3. The National - High Violet
While there is a polished arena sheen to The National’s fifth album, frontman Matt Berninger doesn’t need the Coldplay via Arcade Fire showmanship to be heard. His authenticity does that for him. With track titles like “Terrible Love” and “Afraid of Everyone”, he creates a sense of longing and displacement that perfectly captures “generation lost”, the ennui of the realization that what feels like young urban disconnect is actually just adulthood. It’s Arcade Fire’s The Suburbs in the heart of the city, and the sound is accordingly ceremonial and moody, melancholy and grandiose. Carried on Berninger’s baritone vocals and Bryan Devendorf’s beautifully layered drumming, High Violet surrounds and swells, simultaneously soothing and alienating. By the time the horns kick in partway through “Bloodbuzz Ohio”, you almost forget you’re nodding your head along to downer lyrics like “I still owe money to the money to the money I owe/I never thought about love when I thought about home.” You don’t have to be alone to be lonely.

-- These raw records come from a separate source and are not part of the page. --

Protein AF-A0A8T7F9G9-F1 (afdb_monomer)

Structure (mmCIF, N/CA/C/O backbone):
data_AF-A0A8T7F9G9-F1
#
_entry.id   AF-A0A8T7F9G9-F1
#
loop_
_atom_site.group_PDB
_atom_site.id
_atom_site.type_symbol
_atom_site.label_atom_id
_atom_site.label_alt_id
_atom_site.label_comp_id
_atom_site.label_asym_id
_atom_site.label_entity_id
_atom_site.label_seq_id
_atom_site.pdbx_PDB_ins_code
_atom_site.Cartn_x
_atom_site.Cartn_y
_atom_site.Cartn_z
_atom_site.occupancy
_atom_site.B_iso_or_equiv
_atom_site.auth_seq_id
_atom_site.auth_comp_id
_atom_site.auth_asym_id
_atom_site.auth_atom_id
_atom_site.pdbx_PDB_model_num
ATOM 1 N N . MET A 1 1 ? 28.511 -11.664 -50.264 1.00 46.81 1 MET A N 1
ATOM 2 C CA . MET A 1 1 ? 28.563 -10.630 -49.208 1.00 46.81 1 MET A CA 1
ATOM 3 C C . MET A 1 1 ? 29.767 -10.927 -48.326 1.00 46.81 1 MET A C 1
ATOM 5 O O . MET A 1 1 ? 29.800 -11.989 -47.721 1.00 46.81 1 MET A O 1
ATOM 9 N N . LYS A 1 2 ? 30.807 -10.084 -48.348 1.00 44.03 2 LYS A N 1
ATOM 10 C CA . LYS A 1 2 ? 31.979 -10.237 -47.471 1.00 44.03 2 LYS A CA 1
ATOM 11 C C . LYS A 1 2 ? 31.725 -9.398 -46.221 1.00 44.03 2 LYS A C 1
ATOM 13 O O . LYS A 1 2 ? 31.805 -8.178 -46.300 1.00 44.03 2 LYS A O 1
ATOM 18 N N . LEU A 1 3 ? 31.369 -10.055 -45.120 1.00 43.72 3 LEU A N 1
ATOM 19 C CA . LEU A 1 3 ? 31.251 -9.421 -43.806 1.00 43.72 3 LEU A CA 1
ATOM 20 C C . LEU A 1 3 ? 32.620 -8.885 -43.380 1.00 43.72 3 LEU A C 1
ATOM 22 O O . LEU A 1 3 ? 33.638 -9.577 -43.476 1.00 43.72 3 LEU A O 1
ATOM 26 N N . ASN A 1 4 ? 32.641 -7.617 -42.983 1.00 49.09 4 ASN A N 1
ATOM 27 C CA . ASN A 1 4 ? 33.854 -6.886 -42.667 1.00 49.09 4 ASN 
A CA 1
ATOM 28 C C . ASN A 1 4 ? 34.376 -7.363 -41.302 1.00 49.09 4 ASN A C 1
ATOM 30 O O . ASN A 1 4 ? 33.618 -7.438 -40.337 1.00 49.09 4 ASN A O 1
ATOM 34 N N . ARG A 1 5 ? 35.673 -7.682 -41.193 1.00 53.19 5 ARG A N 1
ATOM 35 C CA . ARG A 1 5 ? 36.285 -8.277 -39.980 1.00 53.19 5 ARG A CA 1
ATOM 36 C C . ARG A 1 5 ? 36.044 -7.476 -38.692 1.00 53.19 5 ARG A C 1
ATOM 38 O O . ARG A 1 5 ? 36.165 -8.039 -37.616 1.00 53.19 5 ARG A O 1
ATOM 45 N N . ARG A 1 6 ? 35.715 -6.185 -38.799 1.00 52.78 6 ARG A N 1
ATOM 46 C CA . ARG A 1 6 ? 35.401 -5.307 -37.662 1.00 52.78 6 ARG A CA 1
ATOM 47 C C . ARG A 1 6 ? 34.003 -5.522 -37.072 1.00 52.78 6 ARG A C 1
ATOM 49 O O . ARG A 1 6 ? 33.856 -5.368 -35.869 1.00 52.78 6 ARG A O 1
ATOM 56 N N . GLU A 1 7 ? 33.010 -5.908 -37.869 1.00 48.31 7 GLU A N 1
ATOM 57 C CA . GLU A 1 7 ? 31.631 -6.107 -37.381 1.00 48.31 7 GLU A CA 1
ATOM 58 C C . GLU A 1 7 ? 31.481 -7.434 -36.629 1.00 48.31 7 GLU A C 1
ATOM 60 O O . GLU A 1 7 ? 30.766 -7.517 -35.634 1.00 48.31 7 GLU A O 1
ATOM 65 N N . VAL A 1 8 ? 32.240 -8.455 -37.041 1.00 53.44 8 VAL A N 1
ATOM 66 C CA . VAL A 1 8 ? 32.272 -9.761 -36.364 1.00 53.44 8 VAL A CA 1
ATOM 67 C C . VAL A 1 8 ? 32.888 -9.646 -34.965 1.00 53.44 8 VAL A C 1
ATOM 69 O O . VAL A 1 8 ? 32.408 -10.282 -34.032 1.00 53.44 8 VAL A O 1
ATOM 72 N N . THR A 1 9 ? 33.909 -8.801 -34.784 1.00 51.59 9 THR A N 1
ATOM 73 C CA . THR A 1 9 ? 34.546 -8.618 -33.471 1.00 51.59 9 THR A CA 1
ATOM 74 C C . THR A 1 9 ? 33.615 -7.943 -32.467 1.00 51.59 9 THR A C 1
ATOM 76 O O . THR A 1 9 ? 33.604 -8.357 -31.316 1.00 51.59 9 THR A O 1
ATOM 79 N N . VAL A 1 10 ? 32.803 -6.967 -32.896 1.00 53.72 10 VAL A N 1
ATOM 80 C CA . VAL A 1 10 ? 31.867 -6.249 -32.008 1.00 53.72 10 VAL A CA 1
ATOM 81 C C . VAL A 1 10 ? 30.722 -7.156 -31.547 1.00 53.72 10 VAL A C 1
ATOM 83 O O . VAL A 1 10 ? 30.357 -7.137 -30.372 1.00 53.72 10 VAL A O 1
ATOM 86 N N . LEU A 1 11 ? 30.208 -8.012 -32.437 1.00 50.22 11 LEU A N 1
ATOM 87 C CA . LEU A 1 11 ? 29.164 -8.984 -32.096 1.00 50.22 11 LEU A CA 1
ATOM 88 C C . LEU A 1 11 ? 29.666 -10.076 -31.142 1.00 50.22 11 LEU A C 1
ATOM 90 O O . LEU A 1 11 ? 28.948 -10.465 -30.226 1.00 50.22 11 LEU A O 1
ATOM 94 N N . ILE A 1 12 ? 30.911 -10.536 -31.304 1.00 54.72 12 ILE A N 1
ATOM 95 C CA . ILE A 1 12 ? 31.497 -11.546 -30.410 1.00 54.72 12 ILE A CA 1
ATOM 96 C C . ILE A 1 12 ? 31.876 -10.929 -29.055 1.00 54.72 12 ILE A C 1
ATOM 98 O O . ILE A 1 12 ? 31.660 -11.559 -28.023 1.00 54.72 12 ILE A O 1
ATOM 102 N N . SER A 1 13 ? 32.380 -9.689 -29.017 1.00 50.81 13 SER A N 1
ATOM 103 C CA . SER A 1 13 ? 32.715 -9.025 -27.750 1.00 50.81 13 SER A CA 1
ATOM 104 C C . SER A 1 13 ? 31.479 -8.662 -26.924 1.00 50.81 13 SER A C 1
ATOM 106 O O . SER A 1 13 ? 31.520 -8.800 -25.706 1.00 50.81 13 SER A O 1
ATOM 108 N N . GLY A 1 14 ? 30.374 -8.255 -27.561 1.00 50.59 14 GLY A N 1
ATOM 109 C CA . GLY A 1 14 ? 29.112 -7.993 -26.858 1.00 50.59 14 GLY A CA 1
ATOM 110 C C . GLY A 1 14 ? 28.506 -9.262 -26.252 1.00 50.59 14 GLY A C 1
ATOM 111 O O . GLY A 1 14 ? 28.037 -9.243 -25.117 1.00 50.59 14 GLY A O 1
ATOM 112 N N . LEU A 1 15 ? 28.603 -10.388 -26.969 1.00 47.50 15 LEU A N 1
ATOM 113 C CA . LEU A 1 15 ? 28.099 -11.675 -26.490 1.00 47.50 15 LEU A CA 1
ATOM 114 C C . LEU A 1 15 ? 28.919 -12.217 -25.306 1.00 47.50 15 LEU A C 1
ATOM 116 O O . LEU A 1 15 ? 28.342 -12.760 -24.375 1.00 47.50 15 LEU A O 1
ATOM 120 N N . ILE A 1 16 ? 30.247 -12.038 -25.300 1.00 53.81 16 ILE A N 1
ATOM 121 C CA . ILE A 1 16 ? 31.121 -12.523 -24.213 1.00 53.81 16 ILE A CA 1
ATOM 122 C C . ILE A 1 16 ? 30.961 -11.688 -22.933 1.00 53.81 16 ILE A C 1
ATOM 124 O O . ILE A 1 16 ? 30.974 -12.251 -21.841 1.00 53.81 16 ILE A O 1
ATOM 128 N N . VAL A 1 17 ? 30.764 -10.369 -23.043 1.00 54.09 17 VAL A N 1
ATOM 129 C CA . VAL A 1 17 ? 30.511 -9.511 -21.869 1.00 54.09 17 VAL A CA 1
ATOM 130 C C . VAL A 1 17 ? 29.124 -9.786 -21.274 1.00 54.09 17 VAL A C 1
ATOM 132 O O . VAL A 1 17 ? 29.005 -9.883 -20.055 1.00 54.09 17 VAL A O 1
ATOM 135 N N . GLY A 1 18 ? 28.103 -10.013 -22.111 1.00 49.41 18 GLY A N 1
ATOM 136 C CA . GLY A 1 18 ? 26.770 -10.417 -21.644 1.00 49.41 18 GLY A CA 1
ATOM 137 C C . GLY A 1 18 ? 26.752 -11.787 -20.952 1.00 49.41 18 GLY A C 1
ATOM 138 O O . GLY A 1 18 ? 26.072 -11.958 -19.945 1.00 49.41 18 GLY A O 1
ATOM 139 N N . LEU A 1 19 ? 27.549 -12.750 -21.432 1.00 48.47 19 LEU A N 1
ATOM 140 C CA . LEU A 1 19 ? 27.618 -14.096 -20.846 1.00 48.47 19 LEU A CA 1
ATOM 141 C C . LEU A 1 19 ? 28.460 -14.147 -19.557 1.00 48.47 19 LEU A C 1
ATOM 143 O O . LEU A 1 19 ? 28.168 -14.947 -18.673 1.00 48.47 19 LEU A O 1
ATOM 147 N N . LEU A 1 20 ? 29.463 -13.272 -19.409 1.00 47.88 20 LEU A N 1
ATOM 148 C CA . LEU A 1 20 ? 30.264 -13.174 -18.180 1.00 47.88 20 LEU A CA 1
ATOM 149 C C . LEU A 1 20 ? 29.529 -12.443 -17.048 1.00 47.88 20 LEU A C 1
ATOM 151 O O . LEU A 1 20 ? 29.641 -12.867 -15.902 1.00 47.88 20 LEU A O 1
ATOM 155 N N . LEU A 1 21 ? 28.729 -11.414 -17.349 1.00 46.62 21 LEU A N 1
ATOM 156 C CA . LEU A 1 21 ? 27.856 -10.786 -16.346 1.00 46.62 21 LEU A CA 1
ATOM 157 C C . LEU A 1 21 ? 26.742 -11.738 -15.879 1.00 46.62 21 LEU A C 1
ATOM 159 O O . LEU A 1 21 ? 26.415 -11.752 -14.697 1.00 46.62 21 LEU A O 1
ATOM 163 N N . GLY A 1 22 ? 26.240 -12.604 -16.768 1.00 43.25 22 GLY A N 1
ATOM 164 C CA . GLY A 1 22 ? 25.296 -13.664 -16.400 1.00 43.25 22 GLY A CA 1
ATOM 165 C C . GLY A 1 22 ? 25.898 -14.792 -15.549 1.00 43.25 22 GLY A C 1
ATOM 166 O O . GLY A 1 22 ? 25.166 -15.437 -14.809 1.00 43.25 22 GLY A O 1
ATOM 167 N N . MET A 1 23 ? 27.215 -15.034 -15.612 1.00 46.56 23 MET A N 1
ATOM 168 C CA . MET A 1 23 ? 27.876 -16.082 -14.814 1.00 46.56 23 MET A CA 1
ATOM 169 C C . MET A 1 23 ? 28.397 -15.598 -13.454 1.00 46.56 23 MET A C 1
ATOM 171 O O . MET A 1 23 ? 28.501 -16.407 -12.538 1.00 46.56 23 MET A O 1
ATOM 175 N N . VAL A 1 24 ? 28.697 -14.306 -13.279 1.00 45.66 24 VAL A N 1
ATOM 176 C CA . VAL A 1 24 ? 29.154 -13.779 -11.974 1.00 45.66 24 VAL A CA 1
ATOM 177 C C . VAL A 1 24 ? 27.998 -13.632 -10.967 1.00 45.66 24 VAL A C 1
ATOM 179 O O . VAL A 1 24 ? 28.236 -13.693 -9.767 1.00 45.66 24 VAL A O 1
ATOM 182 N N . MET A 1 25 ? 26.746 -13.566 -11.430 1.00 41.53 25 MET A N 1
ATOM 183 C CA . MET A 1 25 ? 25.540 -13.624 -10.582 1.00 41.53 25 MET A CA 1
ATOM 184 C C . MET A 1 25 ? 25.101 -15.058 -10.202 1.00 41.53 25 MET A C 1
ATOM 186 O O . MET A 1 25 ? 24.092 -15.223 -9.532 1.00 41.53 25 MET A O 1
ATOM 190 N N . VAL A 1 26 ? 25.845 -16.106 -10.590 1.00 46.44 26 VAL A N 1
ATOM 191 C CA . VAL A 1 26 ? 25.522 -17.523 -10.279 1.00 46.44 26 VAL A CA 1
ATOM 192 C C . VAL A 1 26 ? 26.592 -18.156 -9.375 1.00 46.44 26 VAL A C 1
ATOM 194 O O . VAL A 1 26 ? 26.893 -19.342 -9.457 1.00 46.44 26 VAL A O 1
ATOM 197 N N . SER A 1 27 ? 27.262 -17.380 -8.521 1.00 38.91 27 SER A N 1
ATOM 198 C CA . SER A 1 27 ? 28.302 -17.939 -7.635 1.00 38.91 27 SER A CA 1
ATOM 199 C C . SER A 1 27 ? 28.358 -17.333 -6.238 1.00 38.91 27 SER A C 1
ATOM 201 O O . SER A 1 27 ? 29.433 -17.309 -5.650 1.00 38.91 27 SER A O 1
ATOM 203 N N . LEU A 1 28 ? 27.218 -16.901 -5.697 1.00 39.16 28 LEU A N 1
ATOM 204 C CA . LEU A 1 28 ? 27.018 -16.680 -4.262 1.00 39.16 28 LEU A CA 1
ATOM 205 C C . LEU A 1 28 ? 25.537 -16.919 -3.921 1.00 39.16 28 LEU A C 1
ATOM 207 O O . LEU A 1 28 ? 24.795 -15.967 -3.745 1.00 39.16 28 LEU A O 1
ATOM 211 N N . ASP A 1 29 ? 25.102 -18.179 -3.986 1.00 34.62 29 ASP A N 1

2. Deftones - Diamond Eyes
Born out of tragedy — the band’s longtime bassist has been in a coma since a car accident in 2008 — Diamond Eyes sees an already unrivalled band reinvent themselves with an introspection they had yet to uncover. Weaving between ethereal softness (“Sextape”) and their trademark menace of heavily distorted guitars and Chino Moreno’s piercing screams (“Rocket Skates”), the band strikes a juxtaposition that hits viscerally. The melodies on this album are otherworldly, and the energy is intensified with desperation and passion. For its sheer seamlessness in subtle and severe tonal shifts, this may be the band’s best album to date, even more engaging in its complexity and evocative in its moods than 2000’s White Pony.

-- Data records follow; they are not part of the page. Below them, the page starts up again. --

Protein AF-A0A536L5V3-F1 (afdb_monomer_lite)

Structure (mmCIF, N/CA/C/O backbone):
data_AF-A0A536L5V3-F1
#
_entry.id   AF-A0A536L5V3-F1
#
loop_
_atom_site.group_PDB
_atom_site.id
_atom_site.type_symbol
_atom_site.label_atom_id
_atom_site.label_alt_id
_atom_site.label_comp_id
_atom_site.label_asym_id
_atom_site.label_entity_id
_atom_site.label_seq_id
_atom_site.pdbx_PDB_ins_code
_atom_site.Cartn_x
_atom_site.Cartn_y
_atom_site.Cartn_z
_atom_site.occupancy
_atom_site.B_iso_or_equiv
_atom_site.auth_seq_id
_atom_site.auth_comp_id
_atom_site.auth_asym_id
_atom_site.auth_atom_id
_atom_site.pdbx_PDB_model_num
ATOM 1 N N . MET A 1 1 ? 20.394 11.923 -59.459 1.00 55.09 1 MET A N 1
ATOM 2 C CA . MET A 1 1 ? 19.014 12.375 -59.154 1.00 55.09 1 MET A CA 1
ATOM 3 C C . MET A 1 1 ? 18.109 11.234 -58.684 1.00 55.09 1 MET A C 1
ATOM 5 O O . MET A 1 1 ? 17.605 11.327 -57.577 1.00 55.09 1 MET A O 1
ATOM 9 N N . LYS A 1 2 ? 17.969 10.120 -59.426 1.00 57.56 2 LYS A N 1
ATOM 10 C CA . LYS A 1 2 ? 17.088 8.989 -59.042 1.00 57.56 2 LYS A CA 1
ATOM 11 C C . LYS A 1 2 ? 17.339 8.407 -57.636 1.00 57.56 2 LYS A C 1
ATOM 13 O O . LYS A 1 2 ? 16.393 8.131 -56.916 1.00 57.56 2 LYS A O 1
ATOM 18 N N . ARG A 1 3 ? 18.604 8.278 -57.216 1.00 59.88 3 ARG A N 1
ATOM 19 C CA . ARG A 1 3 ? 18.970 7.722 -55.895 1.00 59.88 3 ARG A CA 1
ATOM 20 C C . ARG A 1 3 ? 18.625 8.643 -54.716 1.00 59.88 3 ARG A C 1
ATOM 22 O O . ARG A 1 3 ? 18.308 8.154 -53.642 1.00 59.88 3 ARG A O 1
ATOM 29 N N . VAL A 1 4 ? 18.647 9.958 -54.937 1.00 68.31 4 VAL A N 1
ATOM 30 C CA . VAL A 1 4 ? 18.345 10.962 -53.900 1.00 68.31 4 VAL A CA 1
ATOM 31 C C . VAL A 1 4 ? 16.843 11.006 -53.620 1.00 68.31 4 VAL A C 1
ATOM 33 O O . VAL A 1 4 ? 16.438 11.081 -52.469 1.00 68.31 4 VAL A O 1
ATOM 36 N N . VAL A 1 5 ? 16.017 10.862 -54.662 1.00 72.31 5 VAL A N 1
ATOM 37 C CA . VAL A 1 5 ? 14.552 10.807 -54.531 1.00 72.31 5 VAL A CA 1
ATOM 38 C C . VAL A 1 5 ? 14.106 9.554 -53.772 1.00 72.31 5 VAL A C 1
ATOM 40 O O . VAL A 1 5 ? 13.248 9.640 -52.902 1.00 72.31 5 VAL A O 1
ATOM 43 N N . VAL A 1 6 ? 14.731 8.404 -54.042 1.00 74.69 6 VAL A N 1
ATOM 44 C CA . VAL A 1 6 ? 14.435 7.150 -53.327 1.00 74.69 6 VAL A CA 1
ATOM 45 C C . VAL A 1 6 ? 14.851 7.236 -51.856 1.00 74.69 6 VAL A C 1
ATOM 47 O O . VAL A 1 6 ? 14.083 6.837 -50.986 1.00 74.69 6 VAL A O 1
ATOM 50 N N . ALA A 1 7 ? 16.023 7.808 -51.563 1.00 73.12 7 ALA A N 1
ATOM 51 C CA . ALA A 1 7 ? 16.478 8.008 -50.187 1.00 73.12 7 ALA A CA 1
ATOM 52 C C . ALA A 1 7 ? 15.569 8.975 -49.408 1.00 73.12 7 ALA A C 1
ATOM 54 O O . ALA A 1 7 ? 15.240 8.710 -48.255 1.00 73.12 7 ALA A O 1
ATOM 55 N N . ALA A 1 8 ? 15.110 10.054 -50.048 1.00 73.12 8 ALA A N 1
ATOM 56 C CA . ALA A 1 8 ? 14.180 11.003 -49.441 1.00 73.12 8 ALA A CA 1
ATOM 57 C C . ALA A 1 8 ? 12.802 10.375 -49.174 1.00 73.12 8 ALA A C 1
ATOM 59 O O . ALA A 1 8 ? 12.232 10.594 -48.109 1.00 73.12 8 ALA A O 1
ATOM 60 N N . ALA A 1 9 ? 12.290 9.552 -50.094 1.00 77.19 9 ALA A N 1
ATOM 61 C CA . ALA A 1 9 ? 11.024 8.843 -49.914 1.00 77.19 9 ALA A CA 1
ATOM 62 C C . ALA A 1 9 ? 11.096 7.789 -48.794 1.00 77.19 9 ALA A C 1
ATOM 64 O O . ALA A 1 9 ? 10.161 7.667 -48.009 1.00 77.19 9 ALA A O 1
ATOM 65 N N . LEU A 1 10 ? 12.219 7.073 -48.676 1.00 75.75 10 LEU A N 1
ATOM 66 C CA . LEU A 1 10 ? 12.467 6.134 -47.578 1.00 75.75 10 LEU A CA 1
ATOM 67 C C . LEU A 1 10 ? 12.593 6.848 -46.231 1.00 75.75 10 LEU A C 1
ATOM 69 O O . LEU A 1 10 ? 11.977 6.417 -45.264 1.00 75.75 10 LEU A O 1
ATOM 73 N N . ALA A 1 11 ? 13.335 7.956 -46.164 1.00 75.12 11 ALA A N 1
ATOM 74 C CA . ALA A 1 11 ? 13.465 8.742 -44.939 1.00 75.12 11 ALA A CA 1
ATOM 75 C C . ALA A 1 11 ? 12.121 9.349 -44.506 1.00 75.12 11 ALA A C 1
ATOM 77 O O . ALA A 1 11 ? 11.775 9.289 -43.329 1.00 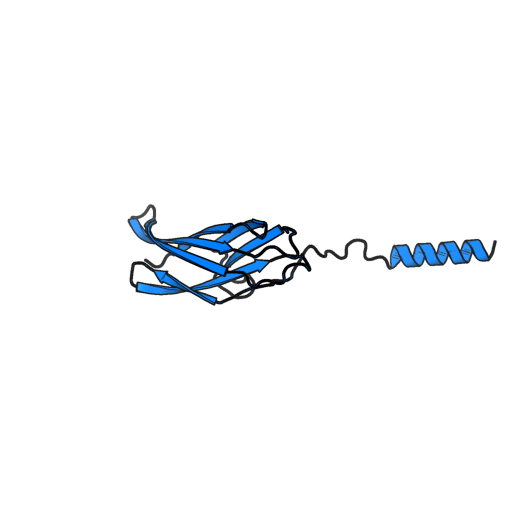75.12 11 ALA A O 1
ATOM 78 N N . ALA A 1 12 ? 11.331 9.864 -45.452 1.00 71.69 12 ALA A N 1
ATOM 79 C CA . ALA A 1 12 ? 9.985 10.362 -45.182 1.00 71.69 12 ALA A CA 1
ATOM 80 C C . ALA A 1 12 ? 9.037 9.237 -44.738 1.00 71.69 12 ALA A C 1
ATOM 82 O O . ALA A 1 12 ? 8.279 9.423 -43.793 1.00 71.69 12 ALA A O 1
ATOM 83 N N . GLY A 1 13 ? 9.115 8.059 -45.364 1.00 71.56 13 GLY A N 1
ATOM 84 C CA . GLY A 1 13 ? 8.345 6.881 -44.963 1.00 71.56 13 GLY A CA 1
ATOM 85 C C . GLY A 1 13 ? 8.708 6.392 -43.561 1.00 71.56 13 GLY A C 1
ATOM 86 O O . GLY A 1 13 ? 7.819 6.082 -42.778 1.00 71.56 13 GLY A O 1
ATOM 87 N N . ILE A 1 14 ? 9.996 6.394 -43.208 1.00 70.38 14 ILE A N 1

1. Kanye West - My Beautiful Dark Twisted Fantasy
Audacious and unbridled yet fine-tuned to perfection, West’s fifth full-length album is also his most cohesively fascinating. Fantasy takes stock of his divisive public persona in a way that is equal parts self-loathing and braggadocio. And like a post-modern Midas — “No one man should have all that power”, he raps—, he is acutely aware of the irony and tragedy of that paradox. The tenacity of West’s ambition is only equaled by the veracity of his introspection. No other artist rivals the fans in criticism of his own art, and subsequently demands as much perfection. Pulling from pop culture references and a cavalcade of guest stars and samples as diverse as Nicki Minaj, Gil Scott Heron, and Bon Iver, and submerging it all in lush orchestral ministrations and choric voices, West crafts a Fellini-esque comi-tragic hip hop opera that largely reinvents the genre as it goes along in a hallucinogenic meta-exorcism of his demons. The polar opposite of 2008’s subdued 808s & Heartbreak, Fantasy amps the spectacle up to max and revels in it. On “Monster”, a track with no less than four guest musicians, he sarcastically plays with a public that he knows loves to hate him, rapping “I’ma need to see your fuckin’ hands at the concert”. Do we need Kanye more than he needs us? Maybe, maybe not. But clearly he wants to tread the line between subhuman and superhuman and embody the most fundamental qualities of both worlds. Lonely on the top, the man with a god-complex wants us to bow down, and it’s hard not to comply.